Less than a year later, former foreign affairs minister Lawrence Cannon blasted the African nation of Malawi for jailing two men for 14 years under its anti-gay law.

"Cases like this are cases we condemn," Cannon told The Globe. "We will be following this case as every other case. Canada has a great reputation internationally because we stand up for human rights, and speak out on … things that need to be denounced."

The National Post reported that at a 2012 meeting of the Royal Commonwealth Society in London, Baird railed against African and Caribbean nations that criminalize being gay, calling such practices a "hangover" from a past era.

"The criminalization of homosexuality is incompatible with the fundamental Commonwealth value of human rights," Baird said.

Last September, former immigration minister Jason Kenney fast-tracked 100 gay Iranians into Canada, saving them from possible execution, the Post reported.
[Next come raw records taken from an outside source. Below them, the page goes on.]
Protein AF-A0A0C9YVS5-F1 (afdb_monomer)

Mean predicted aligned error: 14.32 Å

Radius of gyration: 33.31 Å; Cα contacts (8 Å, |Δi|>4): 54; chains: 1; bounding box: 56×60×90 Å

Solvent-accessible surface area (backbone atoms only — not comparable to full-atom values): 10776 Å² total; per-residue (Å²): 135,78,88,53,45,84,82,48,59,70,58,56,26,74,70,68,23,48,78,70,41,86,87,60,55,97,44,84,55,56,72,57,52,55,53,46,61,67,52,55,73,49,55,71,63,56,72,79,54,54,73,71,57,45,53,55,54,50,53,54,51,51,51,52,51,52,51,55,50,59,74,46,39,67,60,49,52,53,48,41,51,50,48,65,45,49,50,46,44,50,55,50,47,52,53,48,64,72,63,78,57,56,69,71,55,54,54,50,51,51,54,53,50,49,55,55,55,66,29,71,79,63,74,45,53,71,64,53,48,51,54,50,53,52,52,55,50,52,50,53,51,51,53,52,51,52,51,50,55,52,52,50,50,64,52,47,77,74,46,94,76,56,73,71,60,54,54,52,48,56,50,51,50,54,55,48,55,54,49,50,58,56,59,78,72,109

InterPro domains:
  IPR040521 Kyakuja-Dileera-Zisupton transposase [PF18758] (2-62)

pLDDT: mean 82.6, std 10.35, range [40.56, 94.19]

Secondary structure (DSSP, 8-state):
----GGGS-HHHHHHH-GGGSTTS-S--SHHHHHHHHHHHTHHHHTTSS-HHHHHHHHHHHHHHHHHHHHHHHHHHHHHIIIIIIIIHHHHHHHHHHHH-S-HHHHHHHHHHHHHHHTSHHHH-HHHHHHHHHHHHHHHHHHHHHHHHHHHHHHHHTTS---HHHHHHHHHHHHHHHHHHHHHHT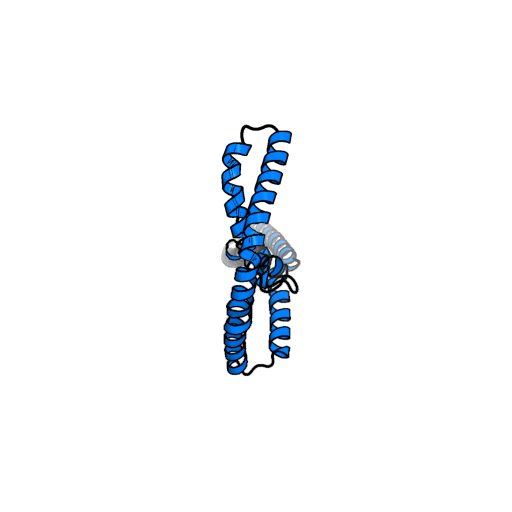-

Organism: NCBI:txid765257

Foldseek 3Di:
DDLDLVVDDPLSSCPRQCCNDPPSPLDRCVVVVVVVVLCVVCPVVVVPDDPVVVVVVVVVSVVVVVVVCVVCVVVVVVCCCVVVPPVVVVVVVVVVVVVPDDPVVVVVVVVVVSCVCNDPVNVPCPVVVVVVVVLVVVVVVLVVVVVVLVVVVVVQVVDDDDPVVVVVSVVVVVVSVVVVVVSVVD

Structure (mmCIF, N/CA/C/O backbone):
data_AF-A0A0C9YVS5-F1
#
_entry.id   AF-A0A0C9YVS5-F1
#
loop_
_atom_site.group_PDB
_atom_site.id
_atom_site.type_symbol
_atom_site.label_atom_id
_atom_site.label_alt_id
_atom_site.label_comp_id
_atom_site.label_asym_id
_atom_site.label_entity_id
_atom_site.label_seq_id
_atom_site.pdbx_PDB_ins_code
_atom_site.Cartn_x
_atom_site.Cartn_y
_atom_site.Cartn_z
_atom_site.occupancy
_atom_site.B_iso_or_equiv
_atom_site.auth_seq_id
_atom_site.auth_comp_id
_atom_site.auth_asym_id
_atom_site.auth_atom_id
_atom_site.pdbx_PDB_model_num
ATOM 1 N N . MET A 1 1 ? 5.171 14.361 2.346 1.00 40.88 1 MET A N 1
ATOM 2 C CA . MET A 1 1 ? 4.179 13.554 1.613 1.00 40.88 1 MET A CA 1
ATOM 3 C C . MET A 1 1 ? 4.924 12.326 1.139 1.00 40.88 1 MET A C 1
ATOM 5 O O . MET A 1 1 ? 5.596 12.393 0.124 1.00 40.88 1 MET A O 1
ATOM 9 N N . ALA A 1 2 ? 4.972 11.296 1.982 1.00 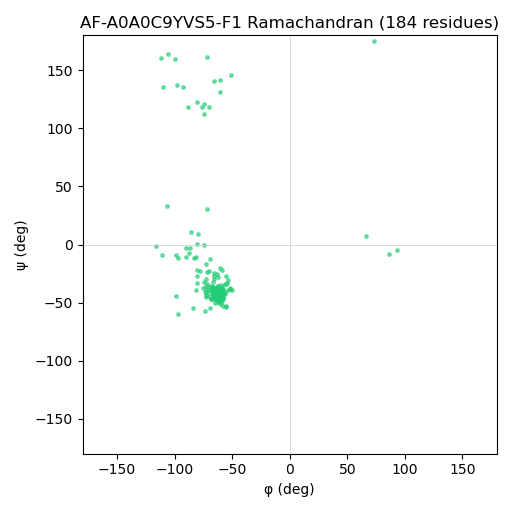40.56 2 ALA A N 1
ATOM 10 C CA . ALA A 1 2 ? 5.636 10.052 1.627 1.00 40.56 2 ALA A CA 1
ATOM 11 C C . ALA A 1 2 ? 4.659 9.259 0.755 1.00 40.56 2 ALA A C 1
ATOM 13 O O . ALA A 1 2 ? 3.539 9.009 1.184 1.00 40.56 2 ALA A O 1
ATOM 14 N N . MET A 1 3 ? 5.067 8.909 -0.462 1.00 55.72 3 MET A N 1
ATOM 15 C CA . MET A 1 3 ? 4.351 7.948 -1.311 1.00 55.72 3 MET A CA 1
ATOM 16 C C . MET A 1 3 ? 4.637 6.496 -0.905 1.00 55.72 3 MET A C 1
ATOM 18 O O . MET A 1 3 ? 4.200 5.568 -1.573 1.00 55.72 3 MET A O 1
ATOM 22 N N . HIS A 1 4 ? 5.313 6.285 0.226 1.00 53.59 4 HIS A N 1
ATOM 23 C CA . HIS A 1 4 ? 5.484 4.962 0.796 1.00 53.59 4 HIS A CA 1
ATOM 24 C C . HIS A 1 4 ? 4.186 4.483 1.441 1.00 53.59 4 HIS A C 1
ATOM 26 O O . HIS A 1 4 ? 3.716 5.052 2.431 1.00 53.59 4 HIS A O 1
ATOM 32 N N . ALA A 1 5 ? 3.675 3.355 0.948 1.00 54.00 5 ALA A N 1
ATOM 33 C CA . ALA A 1 5 ? 2.620 2.595 1.609 1.00 54.00 5 ALA A CA 1
ATOM 34 C C . ALA A 1 5 ? 2.957 2.342 3.095 1.00 54.00 5 ALA A C 1
ATOM 36 O O . ALA A 1 5 ? 2.106 2.504 3.966 1.00 54.00 5 ALA A O 1
ATOM 37 N N . TYR A 1 6 ? 4.224 2.059 3.409 1.00 58.91 6 TYR A N 1
ATOM 38 C CA . TYR A 1 6 ? 4.671 1.662 4.747 1.00 58.91 6 TYR A CA 1
ATOM 39 C C . TYR A 1 6 ? 4.625 2.757 5.826 1.00 58.91 6 TYR A C 1
ATOM 41 O O . TYR A 1 6 ? 4.733 2.438 7.006 1.00 58.91 6 TYR A O 1
ATOM 49 N N . GLY A 1 7 ? 4.438 4.032 5.460 1.00 61.66 7 GLY A N 1
ATOM 50 C CA . GLY A 1 7 ? 4.309 5.128 6.432 1.00 61.66 7 GLY A CA 1
ATOM 51 C C . GLY A 1 7 ? 2.907 5.280 7.035 1.00 61.66 7 GLY A C 1
ATOM 52 O O . GLY A 1 7 ? 2.728 6.050 7.977 1.00 61.66 7 GLY A O 1
ATOM 53 N N . HIS A 1 8 ? 1.913 4.577 6.487 1.00 68.75 8 HIS A N 1
ATOM 54 C CA . HIS A 1 8 ? 0.507 4.705 6.864 1.00 68.75 8 HIS A CA 1
ATOM 55 C C . HIS A 1 8 ? -0.030 3.458 7.569 1.00 68.75 8 HIS A C 1
ATOM 57 O O . HIS A 1 8 ? 0.515 2.362 7.430 1.00 68.75 8 HIS A O 1
ATOM 63 N N . GLU A 1 9 ? -1.139 3.631 8.299 1.00 78.56 9 GLU A N 1
ATOM 64 C CA . GLU A 1 9 ? -1.889 2.526 8.901 1.00 78.56 9 GLU A CA 1
ATOM 65 C C . GLU A 1 9 ? -2.204 1.437 7.866 1.00 78.56 9 GLU A C 1
ATOM 67 O O . GLU A 1 9 ? -2.481 1.726 6.699 1.00 78.56 9 GLU A O 1
ATOM 72 N N . TRP A 1 10 ? -2.219 0.179 8.310 1.00 81.62 10 TRP A N 1
ATOM 73 C CA . TRP A 1 10 ? -2.458 -0.986 7.451 1.00 81.62 10 TRP A CA 1
ATOM 74 C C . TRP A 1 10 ? -3.729 -0.859 6.592 1.00 81.62 10 TRP A C 1
ATOM 76 O O . TRP A 1 10 ? -3.721 -1.194 5.410 1.00 81.62 10 TRP A O 1
ATOM 86 N N . ALA A 1 11 ? -4.807 -0.294 7.142 1.00 79.62 11 ALA A N 1
ATOM 87 C CA . ALA A 1 11 ? -6.042 -0.058 6.396 1.00 79.62 11 ALA A CA 1
ATOM 88 C C . ALA A 1 11 ? -5.838 0.878 5.189 1.00 79.62 11 ALA A C 1
ATOM 90 O O . ALA A 1 11 ? -6.368 0.617 4.112 1.00 79.62 11 ALA A O 1
ATOM 91 N N . CYS A 1 12 ? -5.020 1.925 5.327 1.00 78.31 12 CYS A N 1
ATOM 92 C CA . CYS A 1 12 ? -4.671 2.810 4.216 1.00 78.31 12 CYS A CA 1
ATOM 93 C C . CYS A 1 12 ? -3.825 2.082 3.166 1.00 78.31 12 CYS A C 1
ATOM 95 O O . CYS A 1 12 ? -4.020 2.296 1.970 1.00 78.31 12 CYS A O 1
ATOM 97 N N . GLN A 1 13 ? -2.929 1.183 3.586 1.00 80.62 13 GLN A N 1
ATOM 98 C CA . GLN A 1 13 ? -2.140 0.369 2.658 1.00 80.62 13 GLN A CA 1
ATOM 99 C C . GLN A 1 13 ? -3.040 -0.515 1.791 1.00 80.62 13 GLN A C 1
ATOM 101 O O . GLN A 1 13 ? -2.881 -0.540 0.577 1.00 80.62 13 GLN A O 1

On that very day, Baird told the Montreal Council on Foreign Relations the government will stand up to "the violent mobs that seek to criminalize homosexuality."

Baird shared the story of David Kato, a gay Ugandan who was bludgeoned to death with a hammer not long after a newspaper published the pictures and names of known gay people in the country.

"It is cases like his that drive me to raise this issue, often to the discomfort of the people sitting across the table, as I did at recent meetings in Australia and New York. In these meetings, Canada was the loudest voice," Baird said. "These are issues which, in the past, have rarely been raised — if ever. Yet we are."

Of course, Harper's Conservatives have also faced criticism from members of the Canadian LGBT community.

A 2006 motion to reopen the same-sex marriage debate shortly after the Conservatives won power ruffled feathers, but was easily defeated. Twelve Conservatives, including current cabinet ministers Baird and Peter MacKay, broke party lines and voted against the motion.

In 2008, Tory MP Tom Lukiwski apologized after the NDP released a 1991 video in which he slammed "homosexual faggots with dirt under their fingernails."

"I would give anything to take those comments back," Lukiwski said at the time. "They do not reflect the type of person that I am."

In March, a bill that would make it illegal to discriminate against transgender Canadians passed the House of Commons by a vote of 149-137, despite the fact that Harper, most of his cabinet and the majority of Tory backbenchers did not support it.

Eighteen Conservative MPs did support the legislation though, including cabinet ministers Baird, Jim Flaherty, Lisa Raitt and James Moore.